Exercise details :: Only the lines below starting at the one containing "ATOM 69 O O" and ending at the one containing "ATOM 71 C CA" belong in the answer, each copied exactly.

--- Records for processing Enclosed Below ---

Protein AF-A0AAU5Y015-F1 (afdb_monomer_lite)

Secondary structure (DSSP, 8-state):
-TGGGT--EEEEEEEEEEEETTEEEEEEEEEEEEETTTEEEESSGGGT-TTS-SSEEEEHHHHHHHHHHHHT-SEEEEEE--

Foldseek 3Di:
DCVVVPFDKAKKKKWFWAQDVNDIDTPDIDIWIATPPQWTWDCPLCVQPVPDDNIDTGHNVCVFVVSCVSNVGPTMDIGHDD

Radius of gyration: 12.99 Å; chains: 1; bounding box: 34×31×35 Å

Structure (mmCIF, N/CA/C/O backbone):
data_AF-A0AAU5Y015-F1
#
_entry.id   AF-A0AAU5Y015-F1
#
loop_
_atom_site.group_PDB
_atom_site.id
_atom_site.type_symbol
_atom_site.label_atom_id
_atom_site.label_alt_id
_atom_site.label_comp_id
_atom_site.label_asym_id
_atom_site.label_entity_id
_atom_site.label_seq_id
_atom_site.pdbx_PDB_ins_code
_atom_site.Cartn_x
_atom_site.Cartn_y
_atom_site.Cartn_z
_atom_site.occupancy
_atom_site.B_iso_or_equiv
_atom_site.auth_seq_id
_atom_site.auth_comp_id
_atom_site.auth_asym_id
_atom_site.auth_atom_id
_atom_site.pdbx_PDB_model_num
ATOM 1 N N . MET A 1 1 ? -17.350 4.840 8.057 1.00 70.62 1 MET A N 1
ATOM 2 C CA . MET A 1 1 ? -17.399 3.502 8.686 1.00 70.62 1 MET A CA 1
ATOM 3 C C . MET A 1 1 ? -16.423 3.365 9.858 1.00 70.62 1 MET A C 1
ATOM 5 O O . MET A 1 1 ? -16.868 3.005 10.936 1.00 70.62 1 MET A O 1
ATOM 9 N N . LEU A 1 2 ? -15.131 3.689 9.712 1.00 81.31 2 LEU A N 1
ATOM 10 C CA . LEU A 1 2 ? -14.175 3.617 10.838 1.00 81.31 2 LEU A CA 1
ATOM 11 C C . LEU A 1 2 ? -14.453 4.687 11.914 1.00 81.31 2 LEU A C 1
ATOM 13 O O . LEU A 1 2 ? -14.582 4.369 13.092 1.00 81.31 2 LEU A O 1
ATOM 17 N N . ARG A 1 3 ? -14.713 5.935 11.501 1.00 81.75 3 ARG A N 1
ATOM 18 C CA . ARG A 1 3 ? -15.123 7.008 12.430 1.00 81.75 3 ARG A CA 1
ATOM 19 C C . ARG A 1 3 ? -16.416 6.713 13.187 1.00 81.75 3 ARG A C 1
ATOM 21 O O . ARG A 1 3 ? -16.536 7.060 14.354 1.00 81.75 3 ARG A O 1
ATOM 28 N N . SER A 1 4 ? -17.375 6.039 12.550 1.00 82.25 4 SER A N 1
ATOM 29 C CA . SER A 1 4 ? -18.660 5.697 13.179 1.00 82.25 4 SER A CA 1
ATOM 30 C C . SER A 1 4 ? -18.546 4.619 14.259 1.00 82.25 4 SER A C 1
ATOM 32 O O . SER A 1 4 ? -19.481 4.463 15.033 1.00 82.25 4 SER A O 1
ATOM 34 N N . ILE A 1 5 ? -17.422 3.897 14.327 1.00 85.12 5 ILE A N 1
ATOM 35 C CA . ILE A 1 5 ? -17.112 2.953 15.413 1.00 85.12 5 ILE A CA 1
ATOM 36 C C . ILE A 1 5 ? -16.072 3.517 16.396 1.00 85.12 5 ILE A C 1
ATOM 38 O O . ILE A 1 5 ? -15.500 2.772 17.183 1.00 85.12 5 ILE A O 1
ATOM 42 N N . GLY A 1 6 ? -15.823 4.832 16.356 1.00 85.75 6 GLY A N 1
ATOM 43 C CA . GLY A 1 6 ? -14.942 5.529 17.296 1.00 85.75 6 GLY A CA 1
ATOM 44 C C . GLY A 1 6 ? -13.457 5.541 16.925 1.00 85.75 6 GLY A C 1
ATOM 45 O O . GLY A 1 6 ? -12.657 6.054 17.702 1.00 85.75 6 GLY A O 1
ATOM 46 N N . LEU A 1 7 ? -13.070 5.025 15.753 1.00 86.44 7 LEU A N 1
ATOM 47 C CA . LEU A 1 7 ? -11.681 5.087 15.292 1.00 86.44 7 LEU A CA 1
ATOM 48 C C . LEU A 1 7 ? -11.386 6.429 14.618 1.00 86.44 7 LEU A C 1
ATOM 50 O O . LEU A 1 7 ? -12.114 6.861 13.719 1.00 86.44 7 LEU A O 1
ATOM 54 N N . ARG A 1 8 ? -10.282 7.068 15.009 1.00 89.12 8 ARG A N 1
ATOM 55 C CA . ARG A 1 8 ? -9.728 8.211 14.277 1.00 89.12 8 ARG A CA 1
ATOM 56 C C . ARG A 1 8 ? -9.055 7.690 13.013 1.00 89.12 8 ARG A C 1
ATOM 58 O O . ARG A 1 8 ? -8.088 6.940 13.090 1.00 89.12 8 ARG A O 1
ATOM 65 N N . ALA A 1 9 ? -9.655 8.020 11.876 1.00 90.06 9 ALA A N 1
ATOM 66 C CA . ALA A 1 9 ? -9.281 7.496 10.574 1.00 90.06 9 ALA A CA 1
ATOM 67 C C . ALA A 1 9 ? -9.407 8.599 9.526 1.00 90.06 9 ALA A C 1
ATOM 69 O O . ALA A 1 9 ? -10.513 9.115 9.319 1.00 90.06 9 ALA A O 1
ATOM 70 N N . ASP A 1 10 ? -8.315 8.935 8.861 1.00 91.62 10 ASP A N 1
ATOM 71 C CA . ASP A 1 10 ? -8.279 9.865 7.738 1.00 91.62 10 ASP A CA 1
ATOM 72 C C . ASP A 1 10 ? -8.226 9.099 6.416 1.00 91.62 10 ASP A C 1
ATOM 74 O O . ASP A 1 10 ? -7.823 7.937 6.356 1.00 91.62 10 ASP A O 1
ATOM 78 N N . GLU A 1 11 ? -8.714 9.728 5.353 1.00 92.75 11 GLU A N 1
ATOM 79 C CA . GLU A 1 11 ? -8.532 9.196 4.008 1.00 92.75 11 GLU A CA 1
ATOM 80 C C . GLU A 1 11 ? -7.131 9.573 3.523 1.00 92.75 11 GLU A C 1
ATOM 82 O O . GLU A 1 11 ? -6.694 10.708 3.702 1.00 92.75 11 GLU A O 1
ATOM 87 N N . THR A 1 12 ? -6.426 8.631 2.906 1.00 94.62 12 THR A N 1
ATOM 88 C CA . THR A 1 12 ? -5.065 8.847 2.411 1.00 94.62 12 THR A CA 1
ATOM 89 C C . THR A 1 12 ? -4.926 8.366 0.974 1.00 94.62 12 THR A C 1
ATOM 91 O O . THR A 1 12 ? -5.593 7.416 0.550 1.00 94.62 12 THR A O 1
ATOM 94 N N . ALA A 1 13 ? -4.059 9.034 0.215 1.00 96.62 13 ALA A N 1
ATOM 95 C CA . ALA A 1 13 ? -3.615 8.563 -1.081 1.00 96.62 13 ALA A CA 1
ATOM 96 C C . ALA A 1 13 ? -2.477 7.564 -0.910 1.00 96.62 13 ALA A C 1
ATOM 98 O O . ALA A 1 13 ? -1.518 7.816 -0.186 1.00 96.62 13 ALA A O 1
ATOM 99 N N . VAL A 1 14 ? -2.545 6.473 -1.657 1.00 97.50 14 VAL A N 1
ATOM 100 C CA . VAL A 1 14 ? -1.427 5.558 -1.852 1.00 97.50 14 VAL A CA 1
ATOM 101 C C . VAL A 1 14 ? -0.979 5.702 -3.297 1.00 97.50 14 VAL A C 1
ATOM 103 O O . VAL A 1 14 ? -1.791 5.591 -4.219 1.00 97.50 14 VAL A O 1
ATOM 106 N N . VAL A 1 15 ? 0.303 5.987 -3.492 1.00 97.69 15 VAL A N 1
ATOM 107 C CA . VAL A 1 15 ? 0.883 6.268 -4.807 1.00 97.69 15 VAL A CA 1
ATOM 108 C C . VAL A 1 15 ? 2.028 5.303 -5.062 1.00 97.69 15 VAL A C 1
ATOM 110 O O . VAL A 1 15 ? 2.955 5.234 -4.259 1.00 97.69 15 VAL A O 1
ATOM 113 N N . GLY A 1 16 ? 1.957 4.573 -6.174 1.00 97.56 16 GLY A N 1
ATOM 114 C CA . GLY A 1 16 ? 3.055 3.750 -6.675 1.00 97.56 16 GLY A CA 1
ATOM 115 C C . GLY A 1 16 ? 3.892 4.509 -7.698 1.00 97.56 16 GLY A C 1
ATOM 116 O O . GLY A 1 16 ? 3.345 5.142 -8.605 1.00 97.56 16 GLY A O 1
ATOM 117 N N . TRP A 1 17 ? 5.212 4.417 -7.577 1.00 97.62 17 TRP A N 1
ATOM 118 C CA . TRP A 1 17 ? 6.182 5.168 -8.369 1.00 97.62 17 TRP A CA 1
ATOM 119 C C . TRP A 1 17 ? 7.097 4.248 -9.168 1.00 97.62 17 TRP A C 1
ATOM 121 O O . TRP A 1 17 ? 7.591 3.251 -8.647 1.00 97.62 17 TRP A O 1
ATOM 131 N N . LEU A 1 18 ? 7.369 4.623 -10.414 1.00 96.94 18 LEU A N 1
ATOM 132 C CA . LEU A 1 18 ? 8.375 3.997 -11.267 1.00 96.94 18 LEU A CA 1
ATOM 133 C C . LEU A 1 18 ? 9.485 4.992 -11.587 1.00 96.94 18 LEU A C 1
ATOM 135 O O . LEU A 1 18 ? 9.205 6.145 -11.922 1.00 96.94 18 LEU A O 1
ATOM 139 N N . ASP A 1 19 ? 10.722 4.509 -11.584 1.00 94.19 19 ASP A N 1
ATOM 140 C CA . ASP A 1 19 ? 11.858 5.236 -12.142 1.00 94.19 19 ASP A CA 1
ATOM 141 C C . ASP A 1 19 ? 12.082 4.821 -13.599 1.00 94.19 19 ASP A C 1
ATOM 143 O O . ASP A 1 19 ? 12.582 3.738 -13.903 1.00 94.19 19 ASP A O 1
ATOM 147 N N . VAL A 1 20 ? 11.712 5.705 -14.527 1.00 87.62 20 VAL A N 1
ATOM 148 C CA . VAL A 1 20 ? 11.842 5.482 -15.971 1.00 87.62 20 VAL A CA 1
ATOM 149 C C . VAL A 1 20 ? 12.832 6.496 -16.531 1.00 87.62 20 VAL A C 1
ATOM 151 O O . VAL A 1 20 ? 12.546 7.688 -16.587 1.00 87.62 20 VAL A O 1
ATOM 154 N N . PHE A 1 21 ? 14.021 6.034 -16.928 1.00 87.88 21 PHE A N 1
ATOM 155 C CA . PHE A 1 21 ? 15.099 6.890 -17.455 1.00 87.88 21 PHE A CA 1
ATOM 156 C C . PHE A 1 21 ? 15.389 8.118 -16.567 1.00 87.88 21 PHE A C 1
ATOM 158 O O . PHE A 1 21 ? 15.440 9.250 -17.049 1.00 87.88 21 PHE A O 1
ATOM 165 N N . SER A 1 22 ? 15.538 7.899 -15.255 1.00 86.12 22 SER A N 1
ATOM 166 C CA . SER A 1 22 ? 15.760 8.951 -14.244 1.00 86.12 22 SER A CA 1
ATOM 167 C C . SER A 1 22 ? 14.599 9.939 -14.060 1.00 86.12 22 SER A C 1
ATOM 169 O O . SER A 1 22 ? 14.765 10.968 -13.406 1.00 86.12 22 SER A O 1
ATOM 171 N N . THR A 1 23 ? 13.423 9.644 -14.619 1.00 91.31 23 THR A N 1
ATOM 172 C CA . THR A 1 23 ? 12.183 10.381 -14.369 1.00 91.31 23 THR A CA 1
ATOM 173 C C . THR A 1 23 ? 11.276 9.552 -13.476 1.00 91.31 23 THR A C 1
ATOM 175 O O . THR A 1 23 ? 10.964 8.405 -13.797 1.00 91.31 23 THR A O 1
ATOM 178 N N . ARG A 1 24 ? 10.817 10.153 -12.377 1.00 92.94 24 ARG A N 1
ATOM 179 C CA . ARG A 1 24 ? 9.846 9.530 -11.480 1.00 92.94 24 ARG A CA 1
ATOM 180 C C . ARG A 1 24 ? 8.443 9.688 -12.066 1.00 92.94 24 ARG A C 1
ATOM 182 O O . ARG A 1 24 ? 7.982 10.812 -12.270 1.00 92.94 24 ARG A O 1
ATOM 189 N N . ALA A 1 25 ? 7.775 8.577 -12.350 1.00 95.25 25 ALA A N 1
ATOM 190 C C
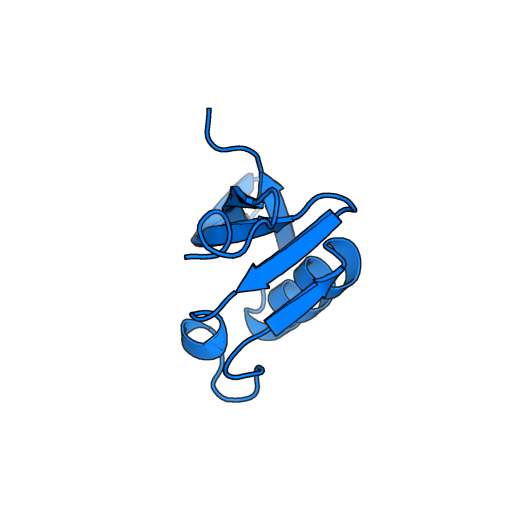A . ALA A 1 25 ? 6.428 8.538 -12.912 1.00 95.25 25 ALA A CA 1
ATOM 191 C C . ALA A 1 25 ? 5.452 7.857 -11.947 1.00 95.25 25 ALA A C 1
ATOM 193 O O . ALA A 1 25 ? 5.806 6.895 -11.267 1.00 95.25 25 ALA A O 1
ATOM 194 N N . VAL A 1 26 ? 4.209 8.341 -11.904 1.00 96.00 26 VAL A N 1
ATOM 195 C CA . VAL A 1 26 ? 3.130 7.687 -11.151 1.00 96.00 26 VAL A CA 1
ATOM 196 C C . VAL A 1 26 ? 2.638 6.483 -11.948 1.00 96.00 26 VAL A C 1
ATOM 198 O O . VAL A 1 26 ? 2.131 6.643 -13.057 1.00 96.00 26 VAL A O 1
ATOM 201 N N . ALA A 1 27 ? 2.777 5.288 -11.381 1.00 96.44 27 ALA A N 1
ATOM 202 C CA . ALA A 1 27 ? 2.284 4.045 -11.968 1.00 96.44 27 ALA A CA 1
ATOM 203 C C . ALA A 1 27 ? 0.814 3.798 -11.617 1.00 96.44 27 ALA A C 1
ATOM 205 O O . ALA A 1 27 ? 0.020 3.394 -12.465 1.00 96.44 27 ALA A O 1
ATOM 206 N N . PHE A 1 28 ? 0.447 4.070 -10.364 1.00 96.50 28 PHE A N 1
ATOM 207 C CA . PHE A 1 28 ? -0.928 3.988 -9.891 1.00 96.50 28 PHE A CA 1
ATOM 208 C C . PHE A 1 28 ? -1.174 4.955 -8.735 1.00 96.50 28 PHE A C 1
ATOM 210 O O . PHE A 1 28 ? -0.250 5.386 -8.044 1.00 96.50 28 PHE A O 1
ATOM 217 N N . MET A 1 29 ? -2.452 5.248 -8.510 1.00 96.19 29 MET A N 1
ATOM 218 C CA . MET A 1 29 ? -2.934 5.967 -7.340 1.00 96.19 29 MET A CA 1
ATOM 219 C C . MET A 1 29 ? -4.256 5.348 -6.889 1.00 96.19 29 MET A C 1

--- End of Enclosed Records for processing ---

Task solution ::
ATOM 69 O O . ALA A 1 9 ? -10.513 9.115 9.319 1.00 90.06 9 ALA A O 1
ATOM 70 N N . ASP A 1 10 ? -8.315 8.935 8.861 1.00 91.62 10 ASP A N 1
ATOM 71 C CA . ASP A 1 10 ? -8.279 9.865 7.738 1.00 91.62 10 ASP A CA 1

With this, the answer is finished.